Enormous fluid antenna systems (E-FAS) have recently emerged as a new wireless architecture in which intelligent metasurfaces act as guided electromagnetic interfaces, enabling surface-wave (SW) propagation with much lower attenuation and more control than conventional space-wave transmission. While prior work has reported substantial power gains under perfect channel state information (CSI), the impact of practical channel acquisition on E-FAS performance remains largely unexplored. This paper presents the first comprehensive analysis of E-FAS-assisted downlink transmission under pilot-based channel estimation. We develop an estimation framework for the equivalent end-to-end channel and derive closed-form expressions for the statistics of the minimum mean-square-error (MMSE) channel estimate and its estimation error. Building on these results, we analyze both single-user and multiuser operation while explicitly accounting for the training overhead. For the single-user case, we characterize the outage probability and achievable rate with imperfect CSI, and reveal an inherent signal-to-noise ratio (SNR) saturation phenomenon caused by residual self-interference. For the multiuser case, we study zero-forcing (ZF) precoding based on imperfect channel estimates and show that the system becomes interference-limited in the high SNR regime because of residual inter-user interference. Furthermore, we quantify the trade-off between spatial multiplexing gains and pilot overhead when the number of users increases. Analytical findings are validated via Monte Carlo simulations and benchmarked against least-squares (LS) estimation and conventional non-E-FAS transmission.
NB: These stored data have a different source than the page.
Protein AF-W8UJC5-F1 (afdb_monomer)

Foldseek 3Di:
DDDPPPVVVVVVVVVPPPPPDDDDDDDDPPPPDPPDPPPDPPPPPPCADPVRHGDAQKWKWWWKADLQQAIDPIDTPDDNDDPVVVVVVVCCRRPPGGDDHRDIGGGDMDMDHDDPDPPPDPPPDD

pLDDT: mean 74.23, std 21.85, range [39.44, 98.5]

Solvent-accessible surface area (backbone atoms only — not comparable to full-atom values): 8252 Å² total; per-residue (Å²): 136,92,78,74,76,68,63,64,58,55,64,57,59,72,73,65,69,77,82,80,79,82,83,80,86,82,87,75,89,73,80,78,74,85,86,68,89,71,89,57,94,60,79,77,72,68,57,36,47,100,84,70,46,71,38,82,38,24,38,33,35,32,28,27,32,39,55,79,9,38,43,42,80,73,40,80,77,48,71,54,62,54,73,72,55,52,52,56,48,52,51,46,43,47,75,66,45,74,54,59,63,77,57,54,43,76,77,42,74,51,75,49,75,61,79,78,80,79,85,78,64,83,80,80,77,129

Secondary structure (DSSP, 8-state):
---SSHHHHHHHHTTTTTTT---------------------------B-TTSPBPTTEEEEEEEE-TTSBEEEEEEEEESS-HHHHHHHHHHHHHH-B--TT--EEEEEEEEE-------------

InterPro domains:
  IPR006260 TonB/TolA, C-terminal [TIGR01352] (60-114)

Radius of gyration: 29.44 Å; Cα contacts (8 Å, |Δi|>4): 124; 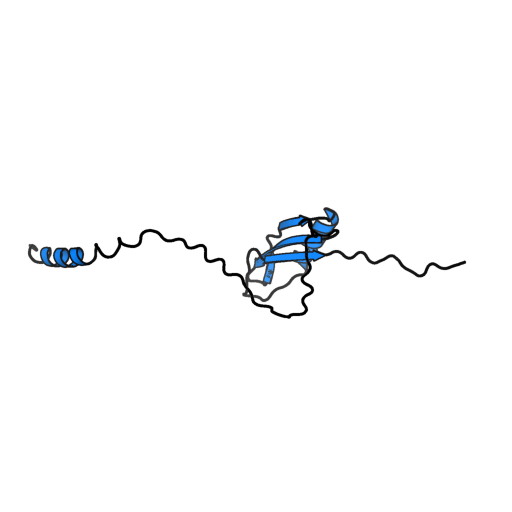chains: 1; bounding box: 38×66×97 Å

Organism: NCBI:txid1420013

Sequence (126 aa):
MEFGRFMQAIRLFTLILPLFLALCAGIPASASTPSGSISSANTAITTHDNNGNLLPNALRIQYDVDSDGRVQNVKILESTTTPEFEHKIIEKMMSKWRFEKGKPGIAKRVVVMIQPKSASGPANKQ

Mean predicted aligned error: 17.21 Å

Structure (mmCIF, N/CA/C/O backbone):
data_AF-W8UJC5-F1
#
_entry.id   AF-W8UJC5-F1
#
loop_
_atom_site.group_PDB
_atom_site.id
_atom_site.type_symbol
_atom_site.label_atom_id
_atom_site.label_alt_id
_atom_site.label_comp_id
_atom_site.label_asym_id
_atom_site.label_entity_id
_atom_site.label_seq_id
_atom_site.pdbx_PDB_ins_code
_atom_site.Cartn_x
_atom_site.Cartn_y
_atom_site.Cartn_z
_atom_site.occupancy
_atom_site.B_iso_or_equiv
_atom_site.auth_seq_id
_atom_site.auth_comp_id
_atom_site.auth_asym_id
_atom_site.auth_atom_id
_atom_site.pdbx_PDB_model_num
ATOM 1 N N . MET A 1 1 ? -19.109 -36.980 58.982 1.00 43.25 1 MET A N 1
ATOM 2 C CA . MET A 1 1 ? -18.964 -38.199 58.156 1.00 43.25 1 MET A CA 1
ATOM 3 C C . MET A 1 1 ? -20.324 -38.461 57.506 1.00 43.25 1 MET A C 1
ATOM 5 O O . MET A 1 1 ? -21.138 -39.160 58.078 1.00 43.25 1 MET A O 1
ATOM 9 N N . GLU A 1 2 ? -20.777 -37.755 56.468 1.00 57.28 2 GLU A N 1
ATOM 10 C CA . GLU A 1 2 ? -20.163 -37.474 55.154 1.00 57.28 2 GLU A CA 1
ATOM 11 C C . GLU A 1 2 ? -19.726 -38.727 54.382 1.00 57.28 2 GLU A C 1
ATOM 13 O O . GLU A 1 2 ? -18.573 -38.861 54.011 1.00 57.28 2 GLU A O 1
ATOM 18 N N . PHE A 1 3 ? -20.659 -39.653 54.136 1.00 52.72 3 PHE A N 1
ATOM 19 C CA . PHE A 1 3 ? -20.448 -40.742 53.164 1.00 52.72 3 PHE A CA 1
ATOM 20 C C . PHE A 1 3 ? -21.666 -41.060 52.269 1.00 52.72 3 PHE A C 1
ATOM 22 O O . PHE A 1 3 ? -21.615 -41.988 51.472 1.00 52.72 3 PHE A O 1
ATOM 29 N N . GLY A 1 4 ? -22.760 -40.288 52.350 1.00 48.97 4 GLY A N 1
ATOM 30 C CA . GLY A 1 4 ? -23.986 -40.538 51.564 1.00 48.97 4 GLY A CA 1
ATOM 31 C C . GLY A 1 4 ? -24.201 -39.620 50.353 1.00 48.97 4 GLY A C 1
ATOM 32 O O . GLY A 1 4 ? -24.876 -40.000 49.404 1.00 48.97 4 GLY A O 1
ATOM 33 N N . ARG A 1 5 ? -23.609 -38.416 50.346 1.00 53.47 5 ARG A N 1
ATOM 34 C CA . ARG A 1 5 ? -23.805 -37.414 49.274 1.00 53.47 5 ARG A CA 1
ATOM 35 C C . ARG A 1 5 ? -22.860 -37.584 48.078 1.00 53.47 5 ARG A C 1
ATOM 37 O O . ARG A 1 5 ? -23.052 -36.928 47.060 1.00 53.47 5 ARG A O 1
ATOM 44 N N . PHE A 1 6 ? -21.877 -38.481 48.171 1.00 53.47 6 PHE A N 1
ATOM 45 C CA . PHE A 1 6 ? -20.847 -38.658 47.141 1.00 53.47 6 PHE A CA 1
ATOM 46 C C . PHE A 1 6 ? -21.276 -39.595 45.994 1.00 53.47 6 PHE A C 1
ATOM 48 O O . PHE A 1 6 ? -20.776 -39.483 44.881 1.00 53.47 6 PHE A O 1
ATOM 55 N N . MET A 1 7 ? -22.260 -40.476 46.213 1.00 53.00 7 MET A N 1
ATOM 56 C CA . MET A 1 7 ? -22.731 -41.436 45.196 1.00 53.00 7 MET A CA 1
ATOM 57 C C . MET A 1 7 ? -23.767 -40.860 44.216 1.00 53.00 7 MET A C 1
ATOM 59 O O . MET A 1 7 ? -23.926 -41.385 43.115 1.00 53.00 7 MET A O 1
ATOM 63 N N . GLN A 1 8 ? -24.450 -39.766 44.570 1.00 50.25 8 GLN A N 1
ATOM 64 C CA . GLN A 1 8 ? -25.452 -39.145 43.694 1.00 50.25 8 GLN A CA 1
ATOM 65 C C . GLN A 1 8 ? -24.824 -38.197 42.659 1.00 50.25 8 GLN A C 1
ATOM 67 O O . GLN A 1 8 ? -25.342 -38.067 41.553 1.00 50.25 8 GLN A O 1
ATOM 72 N N . ALA A 1 9 ? -23.660 -37.613 42.968 1.00 51.25 9 ALA A N 1
ATOM 73 C CA . ALA A 1 9 ? -22.891 -36.807 42.018 1.00 51.25 9 ALA A CA 1
ATOM 74 C C . ALA A 1 9 ? -22.206 -37.664 40.932 1.00 51.25 9 ALA A C 1
ATOM 76 O O . ALA A 1 9 ? -22.113 -37.245 39.780 1.00 51.25 9 ALA A O 1
ATOM 77 N N . ILE A 1 10 ? -21.799 -38.898 41.258 1.00 54.09 10 ILE A N 1
ATOM 78 C CA . ILE A 1 10 ? -21.139 -39.817 40.309 1.00 54.09 10 ILE A CA 1
ATOM 79 C C . ILE A 1 10 ? -22.137 -40.386 39.282 1.00 54.09 10 ILE A C 1
ATOM 81 O O . ILE A 1 10 ? -21.792 -40.601 38.117 1.00 54.09 10 ILE A O 1
ATOM 85 N N . ARG A 1 11 ? -23.405 -40.573 39.675 1.00 53.78 11 ARG A N 1
ATOM 86 C CA . ARG A 1 11 ? -24.465 -41.042 38.765 1.00 53.78 11 ARG A CA 1
ATOM 87 C C . ARG A 1 11 ? -24.976 -39.979 37.789 1.00 53.78 11 ARG A C 1
ATOM 89 O O . ARG A 1 11 ? -25.548 -40.351 36.772 1.00 53.78 11 ARG A O 1
ATOM 96 N N . LEU A 1 12 ? -24.756 -38.687 38.052 1.00 51.97 12 LEU A N 1
ATOM 97 C CA . LEU A 1 12 ? -25.077 -37.629 37.084 1.00 51.97 12 LEU A CA 1
ATOM 98 C C . LEU A 1 12 ? -23.960 -37.430 36.048 1.00 51.97 12 LEU A C 1
ATOM 100 O O . LEU A 1 12 ? -24.237 -37.151 34.885 1.00 51.97 12 LEU A O 1
ATOM 104 N N . PHE A 1 13 ? -22.698 -37.613 36.445 1.00 52.50 13 PHE A N 1
ATOM 105 C CA . PHE A 1 13 ? -21.544 -37.381 35.566 1.00 52.50 13 PHE A CA 1
ATOM 106 C C . PHE A 1 13 ? -21.351 -38.475 34.501 1.00 52.50 13 PHE A C 1
ATOM 108 O O . PHE A 1 13 ? -20.746 -38.240 33.458 1.00 52.50 13 PHE A O 1
ATOM 115 N N . THR A 1 14 ? -21.910 -39.664 34.732 1.00 52.91 14 THR A N 1
ATOM 116 C CA . THR A 1 14 ? -21.849 -40.811 33.810 1.00 52.91 14 THR A CA 1
ATOM 117 C C . THR A 1 14 ? -22.864 -40.746 32.664 1.00 52.91 14 THR A C 1
ATOM 119 O O . THR A 1 14 ? -22.757 -41.535 31.729 1.00 52.91 14 THR A O 1
ATOM 122 N N . LEU A 1 15 ? -23.799 -39.787 32.673 1.00 50.91 15 LEU A N 1
ATOM 123 C CA . LEU A 1 15 ? -24.761 -39.575 31.580 1.00 50.91 15 LEU A CA 1
ATOM 124 C C . LEU A 1 15 ? -24.378 -38.450 30.604 1.00 50.91 15 LEU A C 1
ATOM 126 O O . LEU A 1 15 ? -25.030 -38.305 29.575 1.00 50.91 15 LEU A O 1
ATOM 130 N N . ILE A 1 16 ? -23.328 -37.669 30.884 1.00 55.66 16 ILE A N 1
ATOM 131 C CA . ILE A 1 16 ? -22.971 -36.487 30.073 1.00 55.66 16 ILE A CA 1
ATOM 132 C C . ILE A 1 16 ? -21.745 -36.746 29.172 1.00 55.66 16 ILE A C 1
ATOM 134 O O . ILE A 1 16 ? -21.541 -36.043 28.186 1.00 55.66 16 ILE A O 1
ATOM 138 N N . LEU A 1 17 ? -20.946 -37.785 29.442 1.00 54.44 17 LEU A N 1
ATOM 139 C CA . LEU A 1 17 ? -19.666 -38.001 28.753 1.00 54.44 17 LEU A CA 1
ATOM 140 C C . LEU A 1 17 ? -19.684 -38.766 27.401 1.00 54.44 17 LEU A C 1
ATOM 142 O O . LEU A 1 17 ? -18.669 -38.689 26.712 1.00 54.44 17 LEU A O 1
ATOM 146 N N . PRO A 1 18 ? -20.750 -39.452 26.925 1.00 52.72 18 PRO A N 1
ATOM 147 C CA . PRO A 1 18 ? -20.675 -40.124 25.623 1.00 52.72 18 PRO A CA 1
ATOM 148 C C . PRO A 1 18 ? -21.188 -39.293 24.430 1.00 52.72 18 PRO A C 1
ATOM 150 O O . PRO A 1 18 ? -21.128 -39.777 23.305 1.00 52.72 18 PRO A O 1
ATOM 153 N N . LEU A 1 19 ? -21.650 -38.044 24.607 1.00 50.62 19 LEU A N 1
ATOM 154 C CA . LEU A 1 19 ? -22.187 -37.236 23.491 1.00 50.62 19 LEU A CA 1
ATOM 155 C C . LEU A 1 19 ? -21.110 -36.543 22.624 1.00 50.62 19 LEU A C 1
ATOM 157 O O . LEU A 1 19 ? -21.446 -35.796 21.713 1.00 50.62 19 LEU A O 1
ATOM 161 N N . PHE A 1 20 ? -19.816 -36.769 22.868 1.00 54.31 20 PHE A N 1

The results reveal that despite CSI imperfections and training costs, E-FAS retains substantial performance advantages and provides robustness enabled by its amplified large-scale channel gain.

翻译：超大规模流体天线系统（E-FAS）作为一种新型无线架构近期兴起，其通过智能超表面作为引导式电磁接口，能够实现比传统空间波传输衰减更低、控制性更强的表面波传播。尽管已有研究在完美信道状态信息（CSI）条件下报告了显著的功率增益，但实际信道获取对E-FAS性能的影响在很大程度上仍未得到探索。本文首次对基于导频的信道估计下的E-FAS辅助下行链路传输进行了全面分析。我们建立了等效端到端信道的估计框架，并推导了最小均方误差（MMSE）信道估计值及其估计误差统计量的闭式表达式。基于这些结果，我们分析了单用户和多用户操作，并明确考虑了训练开销。针对单用户场景，我们刻画了非完美CSI下的中断概率和可达速率，并揭示了由残余自干扰引起的固有信噪比（SNR）饱和现象。对于多用户场景，我们研究了基于非完美信道估计的迫零（ZF）预编码，并证明由于残余用户间干扰，系统在高SNR区域会变为干扰受限。此外，当用户数量增加时，我们量化了空间复用增益与导频开销之间的权衡关系。分析结果通过蒙特卡洛仿真进行了验证，并与最小二乘（LS）估计及传统非E-FAS传输方案进行了对比。结果表明，尽管存在CSI不完美性和训练成本，E-FAS仍能保持显著的性能优势，并凭借其放大的大规模信道增益提供鲁棒性。